*WHAT IS BEING ASKED*.
Please output the section of the listing below that opens with the line containing "ATOM 124 C C" and closes with the line containing "ATOM 150 O O", exactly and with nothing else.

*DATA LISTING*.
------------------------------------------------------------

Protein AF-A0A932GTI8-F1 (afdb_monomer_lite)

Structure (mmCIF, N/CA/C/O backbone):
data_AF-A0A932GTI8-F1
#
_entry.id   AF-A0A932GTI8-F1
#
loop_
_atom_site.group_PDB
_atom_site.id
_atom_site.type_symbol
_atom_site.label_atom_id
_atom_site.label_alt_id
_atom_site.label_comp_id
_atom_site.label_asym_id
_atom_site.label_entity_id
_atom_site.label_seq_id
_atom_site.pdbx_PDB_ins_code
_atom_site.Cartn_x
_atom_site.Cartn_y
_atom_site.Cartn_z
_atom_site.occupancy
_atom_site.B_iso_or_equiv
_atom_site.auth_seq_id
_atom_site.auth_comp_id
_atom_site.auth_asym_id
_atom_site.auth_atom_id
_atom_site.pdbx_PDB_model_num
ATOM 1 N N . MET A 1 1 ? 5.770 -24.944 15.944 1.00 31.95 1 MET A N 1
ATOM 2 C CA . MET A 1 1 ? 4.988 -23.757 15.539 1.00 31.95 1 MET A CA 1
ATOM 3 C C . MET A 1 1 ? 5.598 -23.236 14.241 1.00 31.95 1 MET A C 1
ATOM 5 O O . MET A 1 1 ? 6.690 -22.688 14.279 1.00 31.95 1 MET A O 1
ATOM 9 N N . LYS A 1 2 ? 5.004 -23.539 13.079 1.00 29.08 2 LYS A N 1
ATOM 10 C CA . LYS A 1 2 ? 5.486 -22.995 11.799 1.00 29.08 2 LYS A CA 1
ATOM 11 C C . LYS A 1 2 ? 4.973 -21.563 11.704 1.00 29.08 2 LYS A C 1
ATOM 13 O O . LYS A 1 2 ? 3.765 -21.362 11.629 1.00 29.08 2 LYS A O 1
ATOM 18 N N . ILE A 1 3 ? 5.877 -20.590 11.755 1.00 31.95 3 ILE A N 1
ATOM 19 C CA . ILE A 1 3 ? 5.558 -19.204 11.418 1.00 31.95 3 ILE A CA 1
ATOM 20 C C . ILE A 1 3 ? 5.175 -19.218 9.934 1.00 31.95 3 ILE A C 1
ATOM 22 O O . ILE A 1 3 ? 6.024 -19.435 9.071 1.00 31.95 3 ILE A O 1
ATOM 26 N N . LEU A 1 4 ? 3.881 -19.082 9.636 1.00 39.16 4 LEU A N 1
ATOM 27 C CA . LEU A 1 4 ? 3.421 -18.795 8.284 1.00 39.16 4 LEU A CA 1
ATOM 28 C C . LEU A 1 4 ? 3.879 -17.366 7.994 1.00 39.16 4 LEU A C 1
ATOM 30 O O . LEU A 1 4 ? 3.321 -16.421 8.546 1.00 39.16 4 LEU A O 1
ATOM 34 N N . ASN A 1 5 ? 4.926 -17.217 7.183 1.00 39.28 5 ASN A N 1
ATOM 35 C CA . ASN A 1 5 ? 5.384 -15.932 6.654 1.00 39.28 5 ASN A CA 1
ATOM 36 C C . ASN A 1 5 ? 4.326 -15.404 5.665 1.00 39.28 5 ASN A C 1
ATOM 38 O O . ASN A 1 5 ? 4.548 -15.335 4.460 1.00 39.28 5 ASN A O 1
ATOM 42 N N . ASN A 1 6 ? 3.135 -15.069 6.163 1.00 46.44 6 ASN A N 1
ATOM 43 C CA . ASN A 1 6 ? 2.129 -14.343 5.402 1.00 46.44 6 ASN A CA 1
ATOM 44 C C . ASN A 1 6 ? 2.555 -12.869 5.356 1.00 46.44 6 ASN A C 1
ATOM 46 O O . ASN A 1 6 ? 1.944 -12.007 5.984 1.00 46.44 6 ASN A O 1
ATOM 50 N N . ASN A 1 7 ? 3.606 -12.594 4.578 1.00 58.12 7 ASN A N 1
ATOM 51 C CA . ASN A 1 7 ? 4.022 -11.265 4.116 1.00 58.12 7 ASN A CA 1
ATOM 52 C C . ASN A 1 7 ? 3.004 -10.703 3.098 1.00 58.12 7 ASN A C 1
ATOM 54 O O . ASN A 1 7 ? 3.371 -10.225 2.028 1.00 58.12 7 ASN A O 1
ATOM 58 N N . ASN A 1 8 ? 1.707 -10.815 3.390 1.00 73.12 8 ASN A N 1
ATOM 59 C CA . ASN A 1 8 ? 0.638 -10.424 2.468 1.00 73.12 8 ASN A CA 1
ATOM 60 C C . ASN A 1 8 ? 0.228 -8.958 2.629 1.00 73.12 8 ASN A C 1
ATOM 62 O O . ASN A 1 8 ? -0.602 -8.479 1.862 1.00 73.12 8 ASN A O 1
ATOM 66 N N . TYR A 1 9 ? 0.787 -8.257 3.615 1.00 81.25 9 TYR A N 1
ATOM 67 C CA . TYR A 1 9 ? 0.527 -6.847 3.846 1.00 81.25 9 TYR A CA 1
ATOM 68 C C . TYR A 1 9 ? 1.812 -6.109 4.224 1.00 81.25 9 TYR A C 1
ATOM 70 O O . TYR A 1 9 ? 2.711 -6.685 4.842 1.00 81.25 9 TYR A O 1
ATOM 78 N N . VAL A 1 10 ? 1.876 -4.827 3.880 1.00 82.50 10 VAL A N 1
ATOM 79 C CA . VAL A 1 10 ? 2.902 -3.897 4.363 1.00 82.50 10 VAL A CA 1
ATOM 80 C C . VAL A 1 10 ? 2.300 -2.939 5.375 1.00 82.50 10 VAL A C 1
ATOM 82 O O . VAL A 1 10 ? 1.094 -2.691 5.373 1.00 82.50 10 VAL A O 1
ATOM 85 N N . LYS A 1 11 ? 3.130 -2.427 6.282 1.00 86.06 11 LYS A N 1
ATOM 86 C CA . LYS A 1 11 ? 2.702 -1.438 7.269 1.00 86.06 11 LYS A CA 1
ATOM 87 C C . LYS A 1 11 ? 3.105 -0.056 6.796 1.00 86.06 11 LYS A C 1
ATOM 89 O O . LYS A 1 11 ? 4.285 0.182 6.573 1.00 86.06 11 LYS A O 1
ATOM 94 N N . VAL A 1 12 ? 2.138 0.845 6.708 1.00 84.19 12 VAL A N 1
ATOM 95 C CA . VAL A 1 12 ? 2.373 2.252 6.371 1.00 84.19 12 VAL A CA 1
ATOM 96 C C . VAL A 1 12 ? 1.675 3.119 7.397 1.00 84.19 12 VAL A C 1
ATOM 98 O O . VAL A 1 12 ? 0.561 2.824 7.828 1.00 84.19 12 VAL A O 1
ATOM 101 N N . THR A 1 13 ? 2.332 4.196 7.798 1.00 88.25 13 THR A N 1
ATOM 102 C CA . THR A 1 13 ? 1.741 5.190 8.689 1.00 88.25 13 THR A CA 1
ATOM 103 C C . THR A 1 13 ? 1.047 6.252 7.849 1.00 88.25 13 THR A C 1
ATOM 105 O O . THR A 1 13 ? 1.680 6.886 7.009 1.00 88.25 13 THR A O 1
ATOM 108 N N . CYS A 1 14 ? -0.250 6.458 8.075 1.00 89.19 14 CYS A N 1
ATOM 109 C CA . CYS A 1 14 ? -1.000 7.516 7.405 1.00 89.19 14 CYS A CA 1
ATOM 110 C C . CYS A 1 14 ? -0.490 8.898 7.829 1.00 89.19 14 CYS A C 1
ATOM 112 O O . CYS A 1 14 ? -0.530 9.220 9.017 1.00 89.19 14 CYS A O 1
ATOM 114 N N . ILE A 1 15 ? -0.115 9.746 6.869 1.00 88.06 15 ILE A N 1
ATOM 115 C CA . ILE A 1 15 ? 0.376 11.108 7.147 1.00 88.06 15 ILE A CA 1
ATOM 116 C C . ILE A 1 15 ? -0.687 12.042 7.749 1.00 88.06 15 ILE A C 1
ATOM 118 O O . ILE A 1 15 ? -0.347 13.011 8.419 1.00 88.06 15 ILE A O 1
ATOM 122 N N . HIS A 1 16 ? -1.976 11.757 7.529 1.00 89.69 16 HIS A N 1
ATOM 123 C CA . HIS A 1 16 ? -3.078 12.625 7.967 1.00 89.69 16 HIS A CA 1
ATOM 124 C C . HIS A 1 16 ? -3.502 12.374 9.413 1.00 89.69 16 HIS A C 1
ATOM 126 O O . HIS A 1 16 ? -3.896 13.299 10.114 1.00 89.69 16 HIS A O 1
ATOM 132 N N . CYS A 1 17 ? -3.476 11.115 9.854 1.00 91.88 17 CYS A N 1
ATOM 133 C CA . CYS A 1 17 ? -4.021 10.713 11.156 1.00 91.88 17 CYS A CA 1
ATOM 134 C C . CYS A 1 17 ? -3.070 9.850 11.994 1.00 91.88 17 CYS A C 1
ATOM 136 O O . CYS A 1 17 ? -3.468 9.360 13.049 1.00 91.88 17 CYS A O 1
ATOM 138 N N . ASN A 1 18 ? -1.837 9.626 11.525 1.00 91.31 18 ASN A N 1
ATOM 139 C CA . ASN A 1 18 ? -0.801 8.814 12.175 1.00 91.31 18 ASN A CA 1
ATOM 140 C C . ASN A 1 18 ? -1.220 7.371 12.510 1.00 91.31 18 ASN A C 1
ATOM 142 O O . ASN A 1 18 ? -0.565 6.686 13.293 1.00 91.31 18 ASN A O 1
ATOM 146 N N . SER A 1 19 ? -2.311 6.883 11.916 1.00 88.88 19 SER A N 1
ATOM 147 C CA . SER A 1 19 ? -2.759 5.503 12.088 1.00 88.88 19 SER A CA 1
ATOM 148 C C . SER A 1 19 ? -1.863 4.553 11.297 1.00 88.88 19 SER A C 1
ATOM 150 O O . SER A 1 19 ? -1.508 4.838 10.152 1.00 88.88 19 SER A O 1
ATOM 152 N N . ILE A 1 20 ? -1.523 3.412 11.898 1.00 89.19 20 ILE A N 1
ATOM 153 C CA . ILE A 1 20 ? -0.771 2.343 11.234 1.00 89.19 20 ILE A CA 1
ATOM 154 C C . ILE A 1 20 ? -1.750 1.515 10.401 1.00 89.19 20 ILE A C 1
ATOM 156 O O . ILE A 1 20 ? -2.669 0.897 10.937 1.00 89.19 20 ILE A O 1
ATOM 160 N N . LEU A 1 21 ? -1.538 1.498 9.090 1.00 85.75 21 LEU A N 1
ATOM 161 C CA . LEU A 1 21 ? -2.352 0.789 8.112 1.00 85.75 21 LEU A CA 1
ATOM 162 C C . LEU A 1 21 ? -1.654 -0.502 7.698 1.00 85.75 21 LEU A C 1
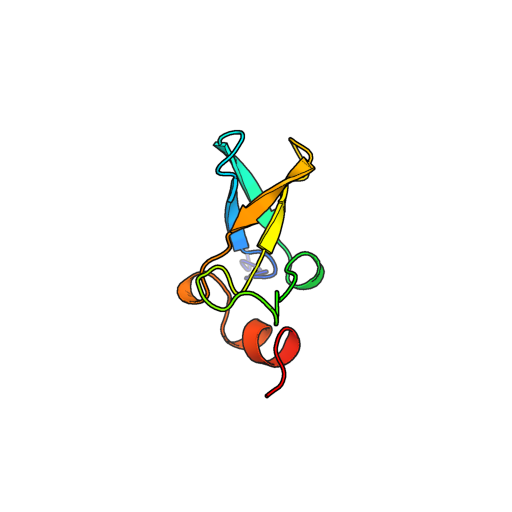ATOM 164 O O . LEU A 1 21 ? -0.479 -0.486 7.338 1.00 85.75 21 LEU A O 1
ATOM 168 N N . GLY A 1 22 ? -2.386 -1.615 7.728 1.00 87.00 22 GLY A N 1
ATOM 169 C CA . GLY A 1 22 ? -1.988 -2.832 7.028 1.00 87.00 22 GLY A CA 1
ATOM 170 C C . GLY A 1 22 ? -2.509 -2.773 5.598 1.00 87.00 22 GLY A C 1
ATOM 171 O O . GLY A 1 22 ? -3.708 -2.931 5.390 1.00 87.00 22 GLY A O 1
ATOM 172 N N . ILE A 1 23 ? -1.624 -2.518 4.641 1.00 85.31 23 ILE A N 1
ATOM 173 C CA . ILE A 1 23 ? -1.962 -2.360 3.226 1.00 85.31 23 ILE A CA 1
ATOM 174 C C . ILE A 1 23 ? -1.724 -3.675 2.500 1.00 85.31 23 ILE A C 1
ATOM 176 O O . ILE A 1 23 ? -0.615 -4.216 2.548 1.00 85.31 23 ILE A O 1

------------------------------------------------------------

*RESULT OF THIS EXERCISE*.
ATOM 124 C C . HIS A 1 16 ? -3.502 12.374 9.413 1.00 89.69 16 HIS A C 1
ATOM 126 O O . HIS A 1 16 ? -3.896 13.299 10.114 1.00 89.69 16 HIS A O 1
ATOM 132 N N . CYS A 1 17 ? -3.476 11.115 9.854 1.00 91.88 17 CYS A N 1
ATOM 133 C CA . CYS A 1 17 ? -4.021 10.713 11.156 1.00 91.88 17 CYS A CA 1
ATOM 134 C C . CYS A 1 17 ? -3.070 9.850 11.994 1.00 91.88 17 CYS A C 1
ATOM 136 O O . CYS A 1 17 ? -3.468 9.360 13.049 1.00 91.88 17 CYS A O 1
ATOM 138 N N . ASN A 1 18 ? -1.837 9.626 11.525 1.00 91.31 18 ASN A N 1
ATOM 139 C CA . ASN A 1 18 ? -0.801 8.814 12.175 1.00 91.31 18 ASN A CA 1
ATOM 140 C C . ASN A 1 18 ? -1.220 7.371 12.510 1.00 91.31 18 ASN A C 1
ATOM 142 O O . ASN A 1 18 ? -0.565 6.686 13.293 1.00 91.31 18 ASN A O 1
ATOM 146 N N . SER A 1 19 ? -2.311 6.883 11.916 1.00 88.88 19 SER A N 1
ATOM 147 C CA . SER A 1 19 ? -2.759 5.503 12.088 1.00 88.88 19 SER A CA 1
ATOM 148 C C . SER A 1 19 ? -1.863 4.553 11.297 1.00 88.88 19 SER A C 1
ATOM 150 O O . SER A 1 19 ? -1.508 4.838 10.152 1.00 88.88 19 SER A O 1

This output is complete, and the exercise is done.